Why it matters. A BIA from before your last major architecture change, acquisition, or product launch is a BIA for an organization that no longer exists. RTOs and RPOs derived from a stale BIA are assumptions, not commitments. The BIA is the foundation of every BC/DR decision, if it's wrong, everything built on it is wrong.
- BIA documentation: last completion date, business unit sign-offs, dependency maps
- Change management: major system or architecture changes since last BIA, each is a potential BIA invalidation event
- Business unit calendar: BIA review as a recurring item in annual planning cycle
- System inventory: critical systems not appearing in BIA, signals coverage gaps
| Status | Criteria |
|---|---|
| Green | BIA completed within 18 months; major architecture changes trigger BIA update within 90 days; all critical business functions covered with validated MTD |
| Amber | 18–36 months; or significant architecture changes since last BIA without update |
| Red | >36 months; or BIA never formally completed; or critical systems not in BIA scope |
2. RTO and RPO definition and validation coverage
What to measure. Percentage of critical systems and services with formally defined Recovery Time Objectives (RTOs) and Recovery Point Objectives (RPOs), and percentage of those that have been validated through actual recovery testing, not just theoretical calculation.
Why it matters. Unvalidated RTOs are aspirations. Every organization has RTOs. Organizations that have tested them know how realistic they are, and the gap between designed RTO and tested RTO is almost always larger than expected. Regulators, insurers, and auditors increasingly distinguish between documented and validated.
- BIA and DR documentation: RTO/RPO per critical system
- Recovery test records: test date, tested RTO vs. designed RTO, gaps identified
- Backup platform: RPO validation, last confirmed recovery point vs. stated RPO
- Cloud DR configuration: Route53 failover timing, Azure Traffic Manager failover, GCP load balancer health check intervals, design-time RTOs for cloud architectures
How to calculate.
- Definition coverage: (Critical systems with documented RTO and RPO) ÷ (total critical systems) × 100
- Validation coverage: (Critical systems with RTO validated through test within 12 months) ÷ (critical systems with documented RTO) × 100
| Status | Criteria |
|---|---|
| Green | >95% definition coverage; >80% validation coverage; tested RTO within 20% of designed RTO |
| Amber | 80–94% definition; or <60% validation coverage; or tested RTO significantly exceeds designed RTO without remediation |
| Red | <80% definition; or no validation testing; or critical systems whose tested RTO is more than double their designed RTO |
3. Recovery test cadence and success rate
What to measure. Frequency of DR recovery tests, full failover tests, partial recovery tests, and backup restoration tests, and the percentage of tests that meet their stated recovery objectives without requiring unplanned intervention.

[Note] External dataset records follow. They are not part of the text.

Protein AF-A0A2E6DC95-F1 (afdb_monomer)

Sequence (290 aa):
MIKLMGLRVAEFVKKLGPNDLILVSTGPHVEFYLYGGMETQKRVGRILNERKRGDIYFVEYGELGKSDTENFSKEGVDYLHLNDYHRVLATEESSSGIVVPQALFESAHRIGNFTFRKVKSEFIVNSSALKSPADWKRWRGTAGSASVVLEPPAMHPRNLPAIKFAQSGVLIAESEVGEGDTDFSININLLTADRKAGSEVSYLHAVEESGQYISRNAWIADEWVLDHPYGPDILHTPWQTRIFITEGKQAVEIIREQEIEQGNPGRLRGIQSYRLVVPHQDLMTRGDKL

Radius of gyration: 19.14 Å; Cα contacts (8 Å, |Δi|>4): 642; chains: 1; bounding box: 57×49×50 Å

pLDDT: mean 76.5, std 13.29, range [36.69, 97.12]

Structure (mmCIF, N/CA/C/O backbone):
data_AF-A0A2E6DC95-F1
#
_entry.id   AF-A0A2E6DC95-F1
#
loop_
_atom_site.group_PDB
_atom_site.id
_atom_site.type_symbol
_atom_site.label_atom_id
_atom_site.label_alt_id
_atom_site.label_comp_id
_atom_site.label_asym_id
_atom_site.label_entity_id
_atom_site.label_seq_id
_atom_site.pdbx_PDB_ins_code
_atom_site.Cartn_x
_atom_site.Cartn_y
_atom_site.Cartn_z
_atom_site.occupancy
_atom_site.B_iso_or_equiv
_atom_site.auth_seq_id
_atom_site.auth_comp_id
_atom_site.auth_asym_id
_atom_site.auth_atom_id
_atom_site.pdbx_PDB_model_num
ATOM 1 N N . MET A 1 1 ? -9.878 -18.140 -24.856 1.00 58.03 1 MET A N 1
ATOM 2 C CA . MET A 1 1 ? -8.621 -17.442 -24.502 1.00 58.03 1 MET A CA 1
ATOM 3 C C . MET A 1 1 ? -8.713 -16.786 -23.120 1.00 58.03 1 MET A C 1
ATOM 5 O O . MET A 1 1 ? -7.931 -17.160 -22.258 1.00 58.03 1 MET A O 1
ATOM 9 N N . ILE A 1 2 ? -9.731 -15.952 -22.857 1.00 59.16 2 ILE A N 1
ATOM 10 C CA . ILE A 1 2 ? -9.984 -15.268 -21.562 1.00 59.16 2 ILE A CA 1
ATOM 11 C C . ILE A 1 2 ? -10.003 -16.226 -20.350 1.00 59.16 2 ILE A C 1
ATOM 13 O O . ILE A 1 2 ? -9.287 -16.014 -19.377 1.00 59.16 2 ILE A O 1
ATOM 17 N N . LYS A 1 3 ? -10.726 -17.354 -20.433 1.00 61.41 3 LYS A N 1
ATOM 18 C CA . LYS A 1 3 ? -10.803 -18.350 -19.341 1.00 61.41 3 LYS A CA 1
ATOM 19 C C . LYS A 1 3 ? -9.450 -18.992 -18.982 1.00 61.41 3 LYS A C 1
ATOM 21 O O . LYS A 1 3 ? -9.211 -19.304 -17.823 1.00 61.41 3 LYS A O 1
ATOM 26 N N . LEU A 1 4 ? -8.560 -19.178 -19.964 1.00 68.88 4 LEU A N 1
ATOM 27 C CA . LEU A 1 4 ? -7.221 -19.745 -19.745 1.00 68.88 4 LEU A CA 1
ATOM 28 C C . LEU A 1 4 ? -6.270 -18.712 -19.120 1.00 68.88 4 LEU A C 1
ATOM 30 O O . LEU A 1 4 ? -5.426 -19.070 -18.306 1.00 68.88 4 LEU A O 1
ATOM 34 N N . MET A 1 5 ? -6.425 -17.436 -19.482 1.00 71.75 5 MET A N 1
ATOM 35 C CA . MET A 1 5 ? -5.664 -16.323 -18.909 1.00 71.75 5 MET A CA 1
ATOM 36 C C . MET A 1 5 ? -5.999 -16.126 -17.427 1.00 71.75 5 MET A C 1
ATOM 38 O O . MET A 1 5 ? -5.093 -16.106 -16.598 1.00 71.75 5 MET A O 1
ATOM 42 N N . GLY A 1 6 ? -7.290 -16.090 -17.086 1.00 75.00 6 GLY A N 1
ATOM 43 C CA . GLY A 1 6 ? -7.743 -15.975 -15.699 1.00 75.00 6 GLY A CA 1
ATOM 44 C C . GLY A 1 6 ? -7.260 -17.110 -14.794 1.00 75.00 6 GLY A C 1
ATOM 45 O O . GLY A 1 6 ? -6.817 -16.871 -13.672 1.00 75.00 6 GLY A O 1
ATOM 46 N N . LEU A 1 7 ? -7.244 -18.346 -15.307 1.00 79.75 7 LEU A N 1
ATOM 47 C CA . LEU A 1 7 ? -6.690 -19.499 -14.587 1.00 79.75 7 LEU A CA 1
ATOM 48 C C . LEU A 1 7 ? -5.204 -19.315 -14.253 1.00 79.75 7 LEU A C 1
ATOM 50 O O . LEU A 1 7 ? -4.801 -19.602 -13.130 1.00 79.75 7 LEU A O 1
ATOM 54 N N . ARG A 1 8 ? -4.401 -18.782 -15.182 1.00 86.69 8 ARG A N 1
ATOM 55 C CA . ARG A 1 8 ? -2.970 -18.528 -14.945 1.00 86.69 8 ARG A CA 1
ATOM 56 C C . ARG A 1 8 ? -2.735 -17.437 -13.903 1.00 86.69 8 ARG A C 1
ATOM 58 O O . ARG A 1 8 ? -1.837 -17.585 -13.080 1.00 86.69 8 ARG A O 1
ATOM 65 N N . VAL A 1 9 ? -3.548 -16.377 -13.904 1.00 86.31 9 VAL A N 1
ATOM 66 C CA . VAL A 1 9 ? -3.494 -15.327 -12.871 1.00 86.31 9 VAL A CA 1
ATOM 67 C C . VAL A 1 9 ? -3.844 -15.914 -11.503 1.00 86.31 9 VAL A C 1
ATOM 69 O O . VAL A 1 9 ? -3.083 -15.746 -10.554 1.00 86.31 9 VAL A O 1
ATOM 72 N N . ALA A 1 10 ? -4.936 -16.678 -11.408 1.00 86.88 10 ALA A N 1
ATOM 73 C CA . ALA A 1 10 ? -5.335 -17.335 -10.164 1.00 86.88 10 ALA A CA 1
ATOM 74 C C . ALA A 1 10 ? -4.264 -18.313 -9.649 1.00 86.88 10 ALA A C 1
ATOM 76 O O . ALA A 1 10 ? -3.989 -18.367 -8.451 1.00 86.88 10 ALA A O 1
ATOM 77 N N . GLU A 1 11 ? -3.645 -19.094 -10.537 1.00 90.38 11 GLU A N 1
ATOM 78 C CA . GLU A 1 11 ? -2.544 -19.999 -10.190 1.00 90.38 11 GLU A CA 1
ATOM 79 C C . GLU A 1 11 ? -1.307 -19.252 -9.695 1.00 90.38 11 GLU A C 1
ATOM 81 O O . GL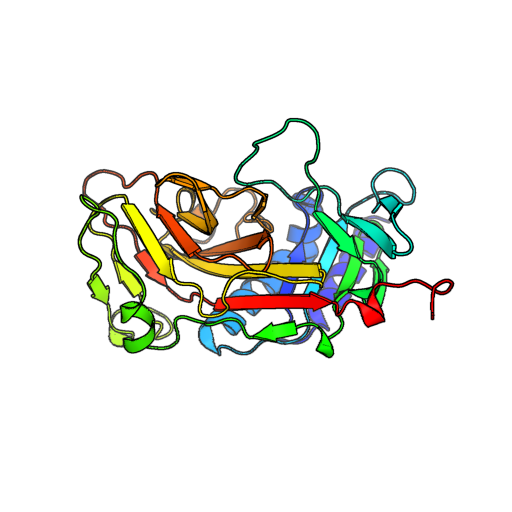U A 1 11 ? -0.676 -19.702 -8.738 1.00 90.38 11 GLU A O 1
ATOM 86 N N . PHE A 1 12 ? -0.961 -18.126 -10.322 1.00 91.62 12 PHE A N 1
ATOM 87 C CA . PHE A 1 12 ? 0.152 -17.292 -9.883 1.00 91.62 12 PHE A CA 1
ATOM 88 C C . PHE A 1 12 ? -0.113 -16.707 -8.493 1.00 91.62 12 PHE A C 1
ATOM 90 O O . PHE A 1 12 ? 0.678 -16.937 -7.580 1.00 91.62 12 PHE A O 1
ATOM 97 N N . VAL A 1 13 ? -1.265 -16.058 -8.291 1.00 90.44 13 VAL A N 1
ATOM 98 C CA . VAL A 1 13 ? -1.644 -15.456 -7.000 1.00 90.44 13 VAL A CA 1
ATOM 99 C C . VAL A 1 13 ? -1.684 -16.501 -5.877 1.00 90.44 13 VAL A C 1
ATOM 101 O O . VAL A 1 13 ? -1.225 -16.236 -4.768 1.00 90.44 13 VAL A O 1
ATOM 104 N N . LYS A 1 14 ? -2.152 -17.725 -6.155 1.00 89.81 14 LYS A N 1
ATOM 105 C CA . LYS A 1 14 ? -2.158 -18.827 -5.173 1.00 89.81 14 LYS A CA 1
ATOM 106 C C . LYS A 1 14 ? -0.763 -19.287 -4.743 1.00 89.81 14 LYS A C 1
ATOM 108 O O . LYS A 1 14 ? -0.636 -19.821 -3.644 1.00 89.81 14 LYS A O 1
ATOM 113 N N . LYS A 1 15 ? 0.257 -19.121 -5.590 1.00 92.25 15 LYS A N 1
ATOM 114 C CA . LYS A 1 15 ? 1.649 -19.506 -5.293 1.00 92.25 15 LYS A CA 1
ATOM 115 C C . LYS A 1 15 ? 2.403 -18.452 -4.481 1.00 92.25 15 LYS A C 1
ATOM 117 O O . LYS A 1 15 ? 3.429 -18.791 -3.899 1.00 92.25 15 LYS A O 1
ATOM 122 N N . LEU A 1 16 ? 1.913 -17.211 -4.442 1.00 93.88 16 LEU A N 1
ATOM 123 C CA . LEU A 1 16 ? 2.513 -16.140 -3.647 1.00 93.88 16 LEU A CA 1
ATOM 124 C C . LEU A 1 16 ? 2.465 -16.461 -2.151 1.00 93.88 16 LEU A C 1
ATOM 126 O O . LEU A 1 16 ? 1.562 -17.158 -1.671 1.00 93.88 16 LEU A O 1
ATOM 130 N N . GLY A 1 17 ? 3.414 -15.908 -1.402 1.00 94.62 17 GLY A N 1
ATOM 131 C CA . GLY A 1 17 ? 3.526 -16.077 0.037 1.00 94.62 17 GLY A CA 1
ATOM 132 C C . GLY A 1 17 ? 2.281 -15.582 0.783 1.00 94.62 17 GLY A C 1
ATOM 133 O O . GLY A 1 17 ? 1.573 -14.686 0.320 1.00 94.62 17 GLY A O 1
ATOM 134 N N . PRO A 1 18 ? 1.977 -16.143 1.966 1.00 93.50 18 PRO A N 1
ATOM 135 C CA . PRO A 1 18 ? 0.762 -15.814 2.713 1.00 93.50 18 PRO A CA 1
ATOM 136 C C . PRO A 1 18 ? 0.726 -14.393 3.295 1.00 93.50 18 PRO A C 1
ATOM 138 O O . PRO A 1 18 ? -0.333 -13.958 3.740 1.00 93.50 18 PRO A O 1
ATOM 141 N N . ASN A 1 19 ? 1.871 -13.710 3.329 1.00 93.50 19 ASN A N 1
ATOM 142 C CA . ASN A 1 19 ? 2.016 -12.331 3.792 1.00 93.50 19 ASN A CA 1
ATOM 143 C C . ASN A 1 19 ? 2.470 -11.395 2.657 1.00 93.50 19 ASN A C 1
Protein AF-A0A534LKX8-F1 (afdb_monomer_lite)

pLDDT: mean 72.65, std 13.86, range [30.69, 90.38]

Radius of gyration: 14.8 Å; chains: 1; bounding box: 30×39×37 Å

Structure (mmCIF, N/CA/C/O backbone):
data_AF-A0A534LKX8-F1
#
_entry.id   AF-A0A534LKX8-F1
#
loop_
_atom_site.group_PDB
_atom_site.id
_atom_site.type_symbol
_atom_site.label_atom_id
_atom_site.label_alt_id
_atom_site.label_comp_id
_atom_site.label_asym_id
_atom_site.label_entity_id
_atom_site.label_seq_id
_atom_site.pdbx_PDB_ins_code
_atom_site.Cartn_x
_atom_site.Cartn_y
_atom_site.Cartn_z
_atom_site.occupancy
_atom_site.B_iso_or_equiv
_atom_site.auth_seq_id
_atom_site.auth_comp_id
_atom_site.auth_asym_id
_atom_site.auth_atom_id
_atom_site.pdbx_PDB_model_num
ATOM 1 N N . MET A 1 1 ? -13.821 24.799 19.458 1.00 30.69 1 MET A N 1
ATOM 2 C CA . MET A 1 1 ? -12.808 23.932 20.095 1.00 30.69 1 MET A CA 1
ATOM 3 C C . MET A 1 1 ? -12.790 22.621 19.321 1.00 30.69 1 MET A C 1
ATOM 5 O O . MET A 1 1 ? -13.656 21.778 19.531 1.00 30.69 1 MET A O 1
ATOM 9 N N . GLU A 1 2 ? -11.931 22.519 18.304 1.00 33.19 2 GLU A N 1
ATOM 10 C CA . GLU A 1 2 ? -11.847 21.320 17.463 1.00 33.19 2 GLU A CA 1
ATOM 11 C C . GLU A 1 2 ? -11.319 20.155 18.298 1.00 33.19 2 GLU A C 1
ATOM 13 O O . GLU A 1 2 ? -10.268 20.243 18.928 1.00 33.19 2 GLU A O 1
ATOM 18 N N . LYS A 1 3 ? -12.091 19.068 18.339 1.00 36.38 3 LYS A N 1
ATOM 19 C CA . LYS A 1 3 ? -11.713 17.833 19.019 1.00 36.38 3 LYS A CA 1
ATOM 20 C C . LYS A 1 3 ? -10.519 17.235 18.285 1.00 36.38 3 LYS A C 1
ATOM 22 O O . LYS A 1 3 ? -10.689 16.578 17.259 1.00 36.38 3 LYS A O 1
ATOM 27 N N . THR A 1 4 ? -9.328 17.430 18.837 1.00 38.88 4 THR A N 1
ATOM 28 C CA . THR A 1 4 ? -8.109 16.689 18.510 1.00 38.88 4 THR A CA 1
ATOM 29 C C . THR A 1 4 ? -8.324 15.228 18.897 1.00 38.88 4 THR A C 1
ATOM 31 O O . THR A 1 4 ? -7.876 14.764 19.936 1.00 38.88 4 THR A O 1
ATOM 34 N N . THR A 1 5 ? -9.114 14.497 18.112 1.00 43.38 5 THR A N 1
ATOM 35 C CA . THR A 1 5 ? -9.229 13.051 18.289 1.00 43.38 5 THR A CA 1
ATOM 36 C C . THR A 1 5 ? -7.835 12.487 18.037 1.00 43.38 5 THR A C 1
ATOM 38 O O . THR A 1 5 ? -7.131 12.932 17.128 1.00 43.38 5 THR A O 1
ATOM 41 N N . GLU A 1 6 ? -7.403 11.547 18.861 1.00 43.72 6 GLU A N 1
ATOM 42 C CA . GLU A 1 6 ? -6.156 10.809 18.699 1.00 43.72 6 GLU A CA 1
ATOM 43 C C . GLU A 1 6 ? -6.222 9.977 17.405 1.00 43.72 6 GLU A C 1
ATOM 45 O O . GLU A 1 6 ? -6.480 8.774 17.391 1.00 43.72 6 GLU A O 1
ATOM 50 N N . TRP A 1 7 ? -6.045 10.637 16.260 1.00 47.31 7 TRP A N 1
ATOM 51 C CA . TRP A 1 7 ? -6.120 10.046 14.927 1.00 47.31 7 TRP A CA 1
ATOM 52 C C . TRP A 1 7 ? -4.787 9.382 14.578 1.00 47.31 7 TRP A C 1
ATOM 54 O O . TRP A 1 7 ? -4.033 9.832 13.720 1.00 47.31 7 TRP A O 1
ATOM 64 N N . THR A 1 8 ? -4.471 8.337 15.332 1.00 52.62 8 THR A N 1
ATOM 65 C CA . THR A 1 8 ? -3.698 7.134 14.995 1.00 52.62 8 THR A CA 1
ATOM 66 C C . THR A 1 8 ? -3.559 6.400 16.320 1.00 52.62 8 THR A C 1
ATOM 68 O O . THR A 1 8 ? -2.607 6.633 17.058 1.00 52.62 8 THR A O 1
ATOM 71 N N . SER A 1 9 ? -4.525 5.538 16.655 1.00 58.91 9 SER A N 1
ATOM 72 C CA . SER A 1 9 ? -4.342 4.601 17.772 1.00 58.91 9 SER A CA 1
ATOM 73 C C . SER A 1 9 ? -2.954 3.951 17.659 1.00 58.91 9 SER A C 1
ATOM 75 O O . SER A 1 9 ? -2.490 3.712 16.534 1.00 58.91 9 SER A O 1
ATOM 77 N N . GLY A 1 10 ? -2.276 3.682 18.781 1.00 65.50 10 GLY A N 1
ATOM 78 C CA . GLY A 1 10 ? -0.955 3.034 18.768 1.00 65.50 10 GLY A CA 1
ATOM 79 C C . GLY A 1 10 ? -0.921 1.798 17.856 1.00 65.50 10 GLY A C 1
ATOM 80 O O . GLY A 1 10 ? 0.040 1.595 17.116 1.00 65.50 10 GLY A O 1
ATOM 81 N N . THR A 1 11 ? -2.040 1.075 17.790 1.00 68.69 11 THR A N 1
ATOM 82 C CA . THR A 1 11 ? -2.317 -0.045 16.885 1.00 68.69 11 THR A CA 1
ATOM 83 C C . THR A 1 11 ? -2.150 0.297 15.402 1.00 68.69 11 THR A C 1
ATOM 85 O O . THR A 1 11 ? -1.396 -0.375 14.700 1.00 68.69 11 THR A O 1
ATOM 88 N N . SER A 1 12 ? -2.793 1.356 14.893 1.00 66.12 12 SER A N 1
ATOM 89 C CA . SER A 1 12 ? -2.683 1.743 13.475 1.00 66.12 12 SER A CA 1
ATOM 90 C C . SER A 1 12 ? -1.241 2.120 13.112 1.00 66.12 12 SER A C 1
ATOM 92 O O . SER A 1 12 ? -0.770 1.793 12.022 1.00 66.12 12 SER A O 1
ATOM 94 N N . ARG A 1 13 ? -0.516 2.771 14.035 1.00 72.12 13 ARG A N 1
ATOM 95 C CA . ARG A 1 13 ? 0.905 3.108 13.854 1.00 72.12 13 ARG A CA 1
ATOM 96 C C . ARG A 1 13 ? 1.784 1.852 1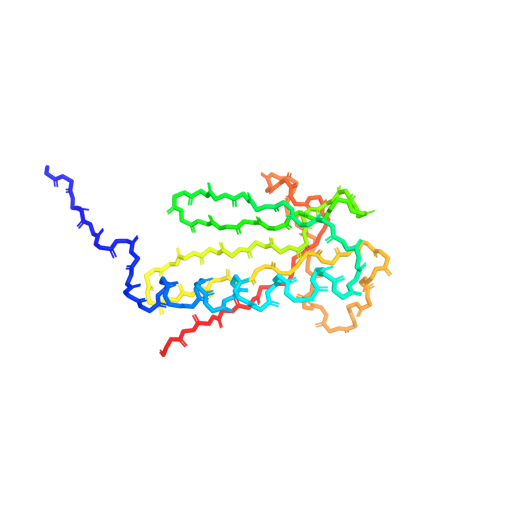3.838 1.00 72.12 13 ARG A C 1
ATOM 98 O O . ARG A 1 13 ? 2.649 1.746 12.970 1.00 72.12 13 ARG A O 1
ATOM 105 N N . ALA A 1 14 ? 1.530 0.895 14.730 1.00 77.19 14 ALA A N 1
ATOM 106 C CA . ALA A 1 14 ? 2.247 -0.379 14.789 1.00 77.19 14 ALA A CA 1
ATOM 107 C C . ALA A 1 14 ? 2.037 -1.225 13.521 1.00 77.19 14 ALA A C 1
ATOM 109 O O . ALA A 1 14 ? 3.006 -1.714 12.940 1.00 77.19 14 ALA A O 1
ATOM 110 N N . ILE A 1 15 ? 0.795 -1.325 13.027 1.00 74.69 15 ILE A N 1
ATOM 111 C CA . ILE A 1 15 ? 0.480 -2.027 11.771 1.00 74.69 15 ILE A CA 1
ATOM 112 C C . ILE A 1 15 ? 1.248 -1.398 10.599 1.00 74.69 15 ILE A C 1
ATOM 114 O O . ILE A 1 15 ? 1.862 -2.105 9.800 1.00 74.69 15 ILE A O 1
ATOM 118 N N . MET A 1 16 ? 1.258 -0.067 10.507 1.00 74.94 16 MET A N 1
ATOM 119 C CA . MET A 1 16 ? 1.966 0.659 9.448 1.00 74.94 16 MET A CA 1
ATOM 120 C C . MET A 1 16 ? 3.485 0.453 9.508 1.00 74.94 16 MET A C 1
ATOM 122 O O . MET A 1 16 ? 4.113 0.246 8.468 1.00 74.94 16 MET A O 1
ATOM 126 N N . ALA A 1 17 ? 4.074 0.471 10.708 1.00 79.50 17 ALA A N 1
ATOM 127 C CA . ALA A 1 17 ? 5.494 0.189 10.907 1.00 79.50 17 ALA A CA 1
ATOM 128 C C . ALA A 1 17 ? 5.852 -1.236 10.450 1.00 79.50 17 ALA A C 1
ATOM 130 O O . ALA A 1 17 ? 6.744 -1.405 9.618 1.00 79.50 17 ALA A O 1
ATOM 131 N N . GLY A 1 18 ? 5.083 -2.242 10.879 1.00 82.50 18 GLY A N 1
ATOM 132 C CA . GLY A 1 18 ? 5.311 -3.632 10.473 1.00 82.50 18 GLY A CA 1
ATOM 133 C C . GLY A 1 18 ? 5.148 -3.864 8.965 1.00 82.50 18 GLY A C 1
ATOM 134 O O . GLY A 1 18 ? 5.860 -4.675 8.371 1.00 82.50 18 GLY A O 1
ATOM 135 N N . LEU A 1 19 ? 4.245 -3.135 8.300 1.00 79.50 19 LEU A N 1
ATOM 136 C CA . LEU A 1 19 ? 4.109 -3.211 6.841 1.00 79.50 19 LEU A CA 1
ATOM 137 C C . LEU A 1 19 ? 5.317 -2.588 6.119 1.00 79.50 19 LEU A C 1
ATOM 139 O O . LEU A 1 19 ? 5.810 -3.182 5.158 1.00 79.50 19 LEU A O 1
ATOM 143 N N . ARG A 1 20 ? 5.851 -1.455 6.601 1.00 81.56 20 ARG A N 1
ATOM 144 C CA . ARG A 1 20 ? 7.084 -0.847 6.057 1.00 81.56 20 ARG A CA 1
ATOM 145 C C . ARG A 1 20 ? 8.281 -1.791 6.139 1.00 81.56 20 ARG A C 1
ATOM 147 O O . ARG A 1 20 ? 9.022 -1.925 5.162 1.00 81.56 20 ARG A O 1
ATOM 154 N N . GLU A 1 21 ? 8.449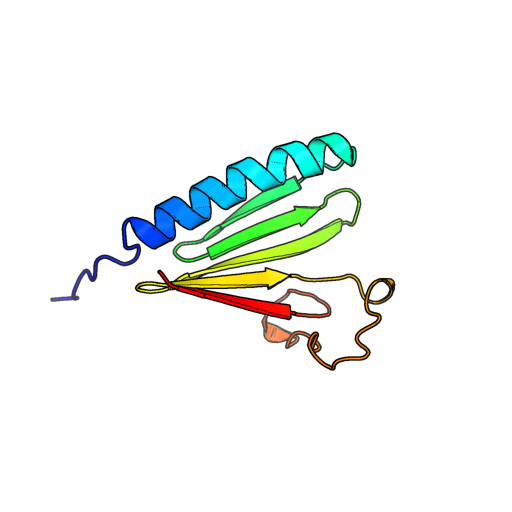 -2.467 7.273 1.00 86.12 21 GLU A N 1
ATOM 155 C CA . GLU A 1 21 ? 9.535 -3.432 7.483 1.00 86.12 21 GLU A CA 1
ATOM 156 C C . GLU A 1 21 ? 9.461 -4.616 6.514 1.00 86.12 21 GLU A C 1
ATOM 158 O O . GLU A 1 21 ? 10.491 -5.106 6.060 1.00 86.12 21 GLU A O 1
ATOM 163 N N . ARG A 1 22 ? 8.253 -5.038 6.125 1.00 85.00 22 ARG A N 1
ATOM 164 C CA . ARG A 1 22 ? 8.051 -6.156 5.189 1.00 85.00 22 ARG A CA 1
ATOM 165 C C . ARG A 1 22 ? 8.208 -5.768 3.720 1.00 85.00 22 ARG A C 1
ATOM 167 O O . ARG A 1 22 ? 8.646 -6.595 2.921 1.00 85.00 22 ARG A O 1
ATOM 174 N N . VAL A 1 23 ? 7.873 -4.534 3.337 1.00 84.31 23 VAL A N 1
ATOM 175 C CA . VAL A 1 23 ? 7.949 -4.093 1.931 1.00 84.31 23 VAL A CA 1
ATOM 176 C C . VAL A 1 23 ? 9.393 -3.954 1.451 1.00 84.31 23 VAL A C 1
ATOM 178 O O . VAL A 1 23 ? 9.703 -4.360 0.328 1.00 84.31 23 VAL A O 1
ATOM 181 N N . ARG A 1 24 ? 10.296 -3.431 2.290 1.00 81.69 24 ARG A N 1
ATOM 182 C CA . ARG A 1 24 ? 11.696 -3.182 1.900 1.00 81.69 24 ARG A CA 1
ATOM 183 C C . ARG A 1 24 ? 12.443 -4.452 1.447 1.00 81.69 24 ARG A C 1
ATOM 185 O O . ARG A 1 24 ? 12.977 -4.431 0.337 1.00 81.69 24 ARG A O 1
ATOM 192 N N . PRO A 1 25 ? 12.452 -5.571 2.202 1.00 86.50 25 PRO A N 1
ATOM 193 C CA . PRO A 1 25 ? 13.120 -6.802 1.773 1.00 86.50 25 PRO A CA 1
ATOM 194 C C . PRO A 1 25 ? 12.570 -7.362 0.457 1.00 86.50 25 PRO A C 1
ATOM 196 O O . PRO A 1 25 ? 13.324 -7.872 -0.372 1.00 86.50 25 PRO A O 1
ATOM 199 N N . VAL A 1 26 ? 11.254 -7.252 0.242 1.00 85.12 26 VAL A N 1
ATOM 200 C CA . VAL A 1 26 ? 10.602 -7.725 -0.987 1.00 85.12 26 VAL A CA 1
ATOM 201 C C . VAL A 1 26 ? 11.012 -6.871 -2.187 1.00 85.12 26 VAL A C 1
ATOM 203 O O . VAL A 1 26 ? 11.313 -7.426 -3.246 1.00 85.12 26 VAL A O 1
ATOM 206 N N . ALA A 1 27 ? 11.071 -5.546 -2.024 1.00 84.25 27 ALA A N 1
ATOM 207 C CA . ALA A 1 27 ? 11.538 -4.627 -3.060 1.00 84.25 27 ALA A CA 1
ATOM 208 C C . ALA A 1 27 ? 12.987 -4.931 -3.475 1.00 84.25 27 ALA A C 1
ATOM 210 O O . ALA A 1 27 ? 13.261 -5.108 -4.663 1.00 84.25 27 ALA A O 1
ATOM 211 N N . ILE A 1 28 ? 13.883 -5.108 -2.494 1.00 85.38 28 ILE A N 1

Why it matters. Recovery that fails during a test is recoverable. Recovery that fails during an actual incident is catastrophic. Test cadence measures whether you're building recovery muscle. Success rate measures whether your recovery designs actually work at the speed and completeness you've designed them for.
- DR test records: test date, scope (full/partial), tested system, outcome, issues identified
- Backup platform: restoration test logs, success/failure, time to restore, data completeness verification
- Cloud failover records: failover exercise logs from Route53, Azure Traffic Manager, GCP Global Load Balancer
- Change management: DR tests scheduled after major architecture changes
How to calculate.
- Test cadence: months since last full DR test; months since last partial/component test
- Success rate: (Tests meeting RTO/RPO without unplanned intervention) ÷ (total tests in last 12 months) × 100
| Status | Criteria |
|---|---|
| Green | Full DR test within 12 months; partial/component tests quarterly; success rate >85%; failures produce action items tracked to completion |
| Amber | Full test 12–24 months; or success rate 70–84%; or test failures without action items |
| Red | No DR testing in >24 months; or success rate <70%; or tests canceled due to operational risk without rescheduling |
4. Backup architecture integrity
What to measure. Whether critical data backups are protected against ransomware through immutability, air-gap, or offsite isolation, validated through restoration testing, not assumed from architecture documentation.
Why it matters. Ransomware groups target backup infrastructure specifically because destroying backups maximizes negotiating leverage. Organizations that believe their backups are air-gapped but haven't tested the air-gap recently may be wrong. Immutable storage that was configured but never validated may have been inadvertently disabled by a configuration change. This KRI is one of the most heavily weighted in cyber insurance underwriting.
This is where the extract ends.